- To do
Starting at the line below holding "ATOM 29 C C" and stopping at the line holding "ATOM 50 C C", print every line exactly, both ends included, and leave the rest out.

- Source material
- - -

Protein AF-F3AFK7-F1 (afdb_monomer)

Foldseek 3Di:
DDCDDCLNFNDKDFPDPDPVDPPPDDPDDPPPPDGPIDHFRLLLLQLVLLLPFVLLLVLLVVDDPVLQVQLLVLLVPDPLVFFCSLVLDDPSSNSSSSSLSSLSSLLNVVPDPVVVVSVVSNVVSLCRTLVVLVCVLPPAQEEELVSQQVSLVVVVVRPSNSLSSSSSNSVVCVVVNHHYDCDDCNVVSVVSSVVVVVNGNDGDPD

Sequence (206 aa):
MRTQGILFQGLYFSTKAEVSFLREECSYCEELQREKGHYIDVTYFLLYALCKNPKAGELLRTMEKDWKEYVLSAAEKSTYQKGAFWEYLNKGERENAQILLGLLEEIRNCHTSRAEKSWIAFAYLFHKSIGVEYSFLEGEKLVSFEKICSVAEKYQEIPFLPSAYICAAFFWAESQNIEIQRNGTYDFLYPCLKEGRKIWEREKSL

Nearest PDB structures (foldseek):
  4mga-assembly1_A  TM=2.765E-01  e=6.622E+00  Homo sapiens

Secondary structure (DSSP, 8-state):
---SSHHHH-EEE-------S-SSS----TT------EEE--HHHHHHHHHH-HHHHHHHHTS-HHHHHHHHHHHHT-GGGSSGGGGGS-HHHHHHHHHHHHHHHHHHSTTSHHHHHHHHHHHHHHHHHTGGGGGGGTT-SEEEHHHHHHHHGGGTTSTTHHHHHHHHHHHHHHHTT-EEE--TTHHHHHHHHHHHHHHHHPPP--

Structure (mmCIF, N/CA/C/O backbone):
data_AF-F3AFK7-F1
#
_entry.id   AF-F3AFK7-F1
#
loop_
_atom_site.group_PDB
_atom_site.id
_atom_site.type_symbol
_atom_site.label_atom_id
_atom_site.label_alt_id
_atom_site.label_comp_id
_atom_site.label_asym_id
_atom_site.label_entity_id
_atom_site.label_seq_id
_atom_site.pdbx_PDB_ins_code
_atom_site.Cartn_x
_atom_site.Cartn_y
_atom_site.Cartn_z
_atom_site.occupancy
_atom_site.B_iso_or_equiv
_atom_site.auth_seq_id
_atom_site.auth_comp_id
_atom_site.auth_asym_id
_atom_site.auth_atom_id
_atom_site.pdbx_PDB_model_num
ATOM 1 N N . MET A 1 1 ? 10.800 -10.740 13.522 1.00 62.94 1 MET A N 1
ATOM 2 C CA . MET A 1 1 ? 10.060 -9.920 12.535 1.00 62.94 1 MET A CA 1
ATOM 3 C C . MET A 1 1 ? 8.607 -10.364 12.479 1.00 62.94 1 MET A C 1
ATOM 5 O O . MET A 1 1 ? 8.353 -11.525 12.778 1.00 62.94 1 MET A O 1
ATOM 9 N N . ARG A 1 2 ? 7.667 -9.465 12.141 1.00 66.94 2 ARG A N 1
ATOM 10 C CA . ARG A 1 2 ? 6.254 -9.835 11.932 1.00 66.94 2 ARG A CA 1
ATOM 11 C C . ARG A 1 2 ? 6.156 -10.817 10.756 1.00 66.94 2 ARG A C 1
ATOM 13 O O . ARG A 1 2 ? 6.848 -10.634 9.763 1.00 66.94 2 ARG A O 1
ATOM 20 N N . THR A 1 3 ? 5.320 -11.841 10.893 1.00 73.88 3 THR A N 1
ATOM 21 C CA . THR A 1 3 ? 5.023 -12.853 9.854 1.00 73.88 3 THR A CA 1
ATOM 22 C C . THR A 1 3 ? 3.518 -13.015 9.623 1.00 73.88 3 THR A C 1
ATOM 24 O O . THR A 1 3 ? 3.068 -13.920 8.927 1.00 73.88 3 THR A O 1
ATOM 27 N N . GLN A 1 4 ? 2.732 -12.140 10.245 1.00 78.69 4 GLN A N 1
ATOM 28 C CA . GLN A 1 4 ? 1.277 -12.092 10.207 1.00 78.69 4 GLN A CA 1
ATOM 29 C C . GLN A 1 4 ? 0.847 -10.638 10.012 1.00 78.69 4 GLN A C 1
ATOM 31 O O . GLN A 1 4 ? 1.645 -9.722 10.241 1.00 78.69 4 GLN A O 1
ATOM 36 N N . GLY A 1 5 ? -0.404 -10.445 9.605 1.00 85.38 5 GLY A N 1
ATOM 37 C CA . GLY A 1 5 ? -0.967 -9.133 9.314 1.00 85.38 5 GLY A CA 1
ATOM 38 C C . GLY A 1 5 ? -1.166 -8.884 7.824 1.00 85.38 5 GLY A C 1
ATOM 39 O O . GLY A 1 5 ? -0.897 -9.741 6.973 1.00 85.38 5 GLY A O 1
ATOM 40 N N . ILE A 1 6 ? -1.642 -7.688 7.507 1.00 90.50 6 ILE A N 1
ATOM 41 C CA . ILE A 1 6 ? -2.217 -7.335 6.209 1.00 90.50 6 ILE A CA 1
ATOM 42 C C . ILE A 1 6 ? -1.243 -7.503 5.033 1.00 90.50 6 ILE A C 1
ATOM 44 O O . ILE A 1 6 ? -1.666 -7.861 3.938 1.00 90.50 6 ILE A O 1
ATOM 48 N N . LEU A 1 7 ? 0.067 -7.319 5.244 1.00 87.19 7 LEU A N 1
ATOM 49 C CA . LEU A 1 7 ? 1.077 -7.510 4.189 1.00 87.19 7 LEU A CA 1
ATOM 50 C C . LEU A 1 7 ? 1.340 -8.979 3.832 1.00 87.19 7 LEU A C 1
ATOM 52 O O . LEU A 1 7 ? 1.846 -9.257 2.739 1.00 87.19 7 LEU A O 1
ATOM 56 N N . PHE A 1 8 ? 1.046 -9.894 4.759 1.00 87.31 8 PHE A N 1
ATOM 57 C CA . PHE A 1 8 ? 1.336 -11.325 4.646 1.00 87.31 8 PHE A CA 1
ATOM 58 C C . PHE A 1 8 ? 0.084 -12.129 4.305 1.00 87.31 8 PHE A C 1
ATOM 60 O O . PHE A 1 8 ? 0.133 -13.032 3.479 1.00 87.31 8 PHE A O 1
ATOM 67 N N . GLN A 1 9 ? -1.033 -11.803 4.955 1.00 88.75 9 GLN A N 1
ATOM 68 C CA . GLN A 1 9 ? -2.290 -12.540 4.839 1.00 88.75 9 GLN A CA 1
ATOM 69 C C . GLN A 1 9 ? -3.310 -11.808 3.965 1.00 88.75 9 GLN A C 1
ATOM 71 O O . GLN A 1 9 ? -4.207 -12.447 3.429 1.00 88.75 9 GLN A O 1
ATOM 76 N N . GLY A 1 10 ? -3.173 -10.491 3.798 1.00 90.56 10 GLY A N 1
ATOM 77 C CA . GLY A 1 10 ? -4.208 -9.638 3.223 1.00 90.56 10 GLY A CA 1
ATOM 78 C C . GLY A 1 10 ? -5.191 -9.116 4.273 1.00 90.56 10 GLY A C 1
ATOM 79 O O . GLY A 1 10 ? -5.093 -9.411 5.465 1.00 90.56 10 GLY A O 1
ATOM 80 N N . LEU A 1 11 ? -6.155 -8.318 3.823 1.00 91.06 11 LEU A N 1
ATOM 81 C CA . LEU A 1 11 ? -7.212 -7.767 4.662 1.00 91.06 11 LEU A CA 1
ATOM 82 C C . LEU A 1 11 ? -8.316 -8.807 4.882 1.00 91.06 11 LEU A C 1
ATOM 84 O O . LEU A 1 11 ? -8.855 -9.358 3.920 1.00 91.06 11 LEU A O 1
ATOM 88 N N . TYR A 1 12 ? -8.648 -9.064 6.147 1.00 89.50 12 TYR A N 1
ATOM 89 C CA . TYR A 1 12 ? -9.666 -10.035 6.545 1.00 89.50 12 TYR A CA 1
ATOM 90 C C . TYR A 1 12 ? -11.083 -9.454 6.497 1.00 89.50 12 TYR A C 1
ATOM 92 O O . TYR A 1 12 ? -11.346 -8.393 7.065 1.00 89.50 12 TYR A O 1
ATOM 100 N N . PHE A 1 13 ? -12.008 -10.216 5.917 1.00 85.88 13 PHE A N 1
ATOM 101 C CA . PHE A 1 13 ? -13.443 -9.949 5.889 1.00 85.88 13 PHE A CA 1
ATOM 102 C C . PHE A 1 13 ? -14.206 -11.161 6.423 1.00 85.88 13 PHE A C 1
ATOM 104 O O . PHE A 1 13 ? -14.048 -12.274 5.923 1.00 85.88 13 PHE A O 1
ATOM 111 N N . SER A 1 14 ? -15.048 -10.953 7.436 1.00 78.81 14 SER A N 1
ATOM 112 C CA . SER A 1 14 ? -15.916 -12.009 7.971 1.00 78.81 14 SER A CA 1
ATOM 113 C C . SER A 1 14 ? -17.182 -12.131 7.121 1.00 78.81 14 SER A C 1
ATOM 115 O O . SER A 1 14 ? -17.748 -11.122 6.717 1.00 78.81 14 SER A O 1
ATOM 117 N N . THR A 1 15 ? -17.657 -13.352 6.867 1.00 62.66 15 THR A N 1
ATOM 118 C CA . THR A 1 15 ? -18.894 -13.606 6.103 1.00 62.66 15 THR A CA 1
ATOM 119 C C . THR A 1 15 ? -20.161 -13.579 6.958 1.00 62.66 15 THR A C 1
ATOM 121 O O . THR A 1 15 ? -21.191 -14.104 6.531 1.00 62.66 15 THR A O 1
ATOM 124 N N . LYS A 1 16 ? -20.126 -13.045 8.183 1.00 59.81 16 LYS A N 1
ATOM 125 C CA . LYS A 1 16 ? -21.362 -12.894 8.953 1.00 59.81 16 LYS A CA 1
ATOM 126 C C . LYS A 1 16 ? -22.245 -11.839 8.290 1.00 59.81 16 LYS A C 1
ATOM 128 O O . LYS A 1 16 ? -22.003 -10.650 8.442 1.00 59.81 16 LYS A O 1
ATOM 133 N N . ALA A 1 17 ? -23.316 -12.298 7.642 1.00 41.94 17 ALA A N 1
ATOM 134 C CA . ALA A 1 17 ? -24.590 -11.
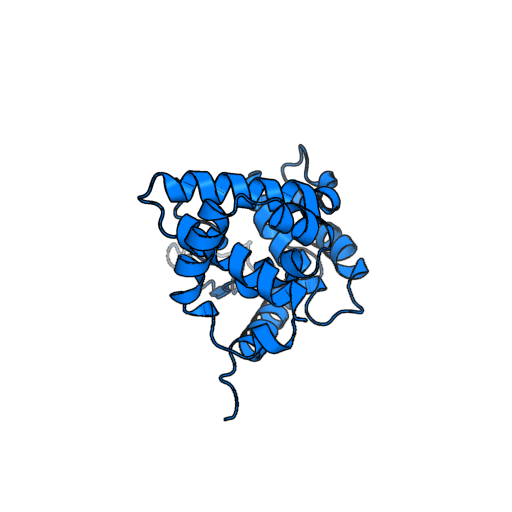608 7.771 1.00 41.94 17 ALA A CA 1
ATOM 135 C C . ALA A 1 17 ? -24.863 -11.449 9.275 1.00 41.94 17 ALA A C 1
ATOM 137 O O . ALA A 1 17 ? -24.662 -12.401 10.039 1.00 41.94 17 ALA A O 1
ATOM 138 N N . GLU A 1 18 ? -25.230 -10.249 9.707 1.00 40.62 18 GLU A N 1
ATOM 139 C CA . GLU A 1 18 ? -25.560 -9.955 11.096 1.00 40.62 18 GLU A CA 1
ATOM 140 C C . GLU A 1 18 ? -26.539 -10.999 11.656 1.00 40.62 18 GLU A C 1
ATOM 142 O O . GLU A 1 18 ? -27.723 -11.013 11.335 1.00 40.62 18 GLU A O 1
ATOM 147 N N . VAL A 1 19 ? -26.066 -11.871 12.547 1.00 39.50 19 VAL A N 1
ATOM 148 C CA . VAL A 1 19 ? -26.951 -12.590 13.470 1.00 39.50 19 VAL A CA 1
ATOM 149 C C . VAL A 1 19 ? -27.150 -11.670 14.671 1.00 39.50 19 VAL A C 1
ATOM 151 O O . VAL A 1 19 ? -26.651 -11.929 15.764 1.00 39.50 19 VAL A O 1
ATOM 154 N N . SER A 1 20 ? -27.808 -10.533 14.446 1.00 38.78 20 SER A N 1
ATOM 155 C CA . SER A 1 20 ? -28.155 -9.561 15.488 1.00 38.78 20 SER A CA 1
ATOM 156 C C . SER A 1 20 ? -29.523 -9.837 16.128 1.00 38.78 20 SER A C 1
ATOM 158 O O . SER A 1 20 ? -29.941 -9.068 16.984 1.00 38.78 20 SER A O 1
ATOM 160 N N . PHE A 1 21 ? -30.197 -10.955 15.808 1.00 34.50 21 PHE A N 1
ATOM 161 C CA . PHE A 1 21 ? -31.557 -11.222 16.312 1.00 34.50 21 PHE A CA 1
ATOM 162 C C . PHE A 1 21 ? -31.788 -12.535 17.079 1.00 34.50 21 PHE A C 1
ATOM 164 O O . PHE A 1 21 ? -32.917 -12.818 17.454 1.00 34.50 21 PHE A O 1
ATOM 171 N N . LEU A 1 22 ? -30.767 -13.349 17.362 1.00 37.03 22 LEU A N 1
ATOM 172 C CA . LEU A 1 22 ? -30.966 -14.612 18.102 1.00 37.03 22 LEU A CA 1
ATOM 173 C C . LEU A 1 22 ? -29.964 -14.787 19.245 1.00 37.03 22 LEU A C 1
ATOM 175 O O . LEU A 1 22 ? -29.368 -15.849 19.413 1.00 37.03 22 LEU A O 1
ATOM 179 N N . ARG A 1 23 ? -29.748 -13.729 20.036 1.00 36.31 23 ARG A N 1
ATOM 180 C CA . ARG A 1 23 ? -28.904 -13.806 21.240 1.00 36.31 23 ARG A CA 1
ATOM 181 C C . ARG A 1 23 ? -29.653 -14.148 22.528 1.00 36.31 23 ARG A C 1
ATOM 183 O O . ARG A 1 23 ? -29.005 -14.195 23.566 1.00 36.31 23 ARG A O 1
ATOM 190 N N . GLU A 1 24 ? -30.953 -14.434 22.470 1.00 38.88 24 GLU A N 1
ATOM 191 C CA . GLU A 1 24 ? -31.724 -14.760 23.680 1.00 38.88 24 GLU A CA 1
ATOM 192 C C . GLU A 1 24 ? -32.084 -16.240 23.876 1.00 38.88 24 GLU A C 1
ATOM 194 O O . GLU A 1 24 ? -32.514 -16.574 24.971 1.00 38.88 24 GLU A O 1
ATOM 199 N N . GLU A 1 25 ? -31.824 -17.169 22.940 1.00 37.72 25 GLU A N 1
ATOM 200 C CA . GLU A 1 25 ? -32.320 -18.555 23.131 1.00 37.72 25 GLU A CA 1
ATOM 201 C C . GLU A 1 25 ? -31.421 -19.732 22.704 1.00 37.72 25 GLU A C 1
ATOM 203 O O . GLU A 1 25 ? -31.904 -20.852 22.568 1.00 37.72 25 GLU A O 1
ATOM 208 N N . CYS A 1 26 ? -30.104 -19.580 22.548 1.00 31.89 26 CYS A N 1
ATOM 209 C CA . CYS A 1 26 ? -29.251 -20.743 22.237 1.00 31.89 26 CYS A CA 1
ATOM 210 C C . CYS A 1 26 ? -27.985 -20.802 23.098 1.00 31.89 26 CYS A C 1
ATOM 212 O O . CYS A 1 26 ? -26.902 -20.404 22.676 1.00 31.89 26 CYS A O 1
ATOM 214 N N . SER A 1 27 ? -28.129 -21.351 24.309 1.00 38.16 27 SER A N 1
ATOM 215 C CA . SER A 1 27 ? -27.036 -21.649 25.247 1.00 38.16 27 SER A CA 1
ATOM 216 C C . SER A 1 27 ? -26.372 -23.021 25.034 1.00 38.16 27 SER A C 1
ATOM 218 O O . SER A 1 27 ? -25.724 -23.522 25.947 1.00 38.16 27 SER A O 1
ATOM 220 N N . TYR A 1 28 ? -26.536 -23.666 23.878 1.00 38.06 28 TYR A N 1
ATOM 221 C CA . TYR A 1 28 ? -25.961 -24.989 23.615 1.00 38.06 28 TYR A CA 1
ATOM 222 C C . TYR A 1 28 ? -25.641 -25.141 22.131 1.00 38.06 28 TYR A C 1
ATOM 224 O O . TYR A 1 28 ? -26.531 -25.474 21.361 1.00 38.06 28 TYR A O 1
ATOM 232 N N . CYS A 1 29 ? -24.393 -24.867 21.736 1.00 32.56 29 CYS A N 1
ATOM 233 C CA . CYS A 1 29 ? -23.716 -25.444 20.563 1.00 32.56 29 CYS A CA 1
ATOM 234 C C . CYS A 1 29 ? -22.298 -24.853 20.465 1.00 32.56 29 CYS A C 1
ATOM 236 O O . CYS A 1 29 ? -22.085 -23.813 19.841 1.00 32.56 29 CYS A O 1
ATOM 238 N N . GLU A 1 30 ? -21.309 -25.531 21.049 1.00 37.97 30 GLU A N 1
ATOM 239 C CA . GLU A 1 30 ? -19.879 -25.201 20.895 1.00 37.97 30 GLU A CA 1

- - -

- Result of this task
ATOM 29 C C . GLN A 1 4 ? 0.847 -10.638 10.012 1.00 78.69 4 GLN A C 1
ATOM 31 O O . GLN A 1 4 ? 1.645 -9.722 10.241 1.00 78.69 4 GLN A O 1
ATOM 36 N N . GLY A 1 5 ? -0.404 -10.445 9.605 1.00 85.38 5 GLY A N 1
ATOM 37 C CA . GLY A 1 5 ? -0.967 -9.133 9.314 1.00 85.38 5 GLY A CA 1
ATOM 38 C C . GLY A 1 5 ? -1.166 -8.884 7.824 1.00 85.38 5 GLY A C 1
ATOM 39 O O . GLY A 1 5 ? -0.897 -9.741 6.973 1.00 85.38 5 GLY A O 1
ATOM 40 N N . ILE A 1 6 ? -1.642 -7.688 7.507 1.00 90.50 6 ILE A N 1
ATOM 41 C CA . ILE A 1 6 ? -2.217 -7.335 6.209 1.00 90.50 6 ILE A CA 1
ATOM 42 C C . ILE A 1 6 ? -1.243 -7.503 5.033 1.00 90.50 6 ILE A C 1
ATOM 44 O O . ILE A 1 6 ? -1.666 -7.861 3.938 1.00 90.50 6 ILE A O 1
ATOM 48 N N . LEU A 1 7 ? 0.067 -7.319 5.244 1.00 87.19 7 LEU A N 1
ATOM 49 C CA . LEU A 1 7 ? 1.077 -7.510 4.189 1.00 87.19 7 LEU A CA 1
ATOM 50 C C . LEU A 1 7 ? 1.340 -8.979 3.832 1.00 87.19 7 LEU A C 1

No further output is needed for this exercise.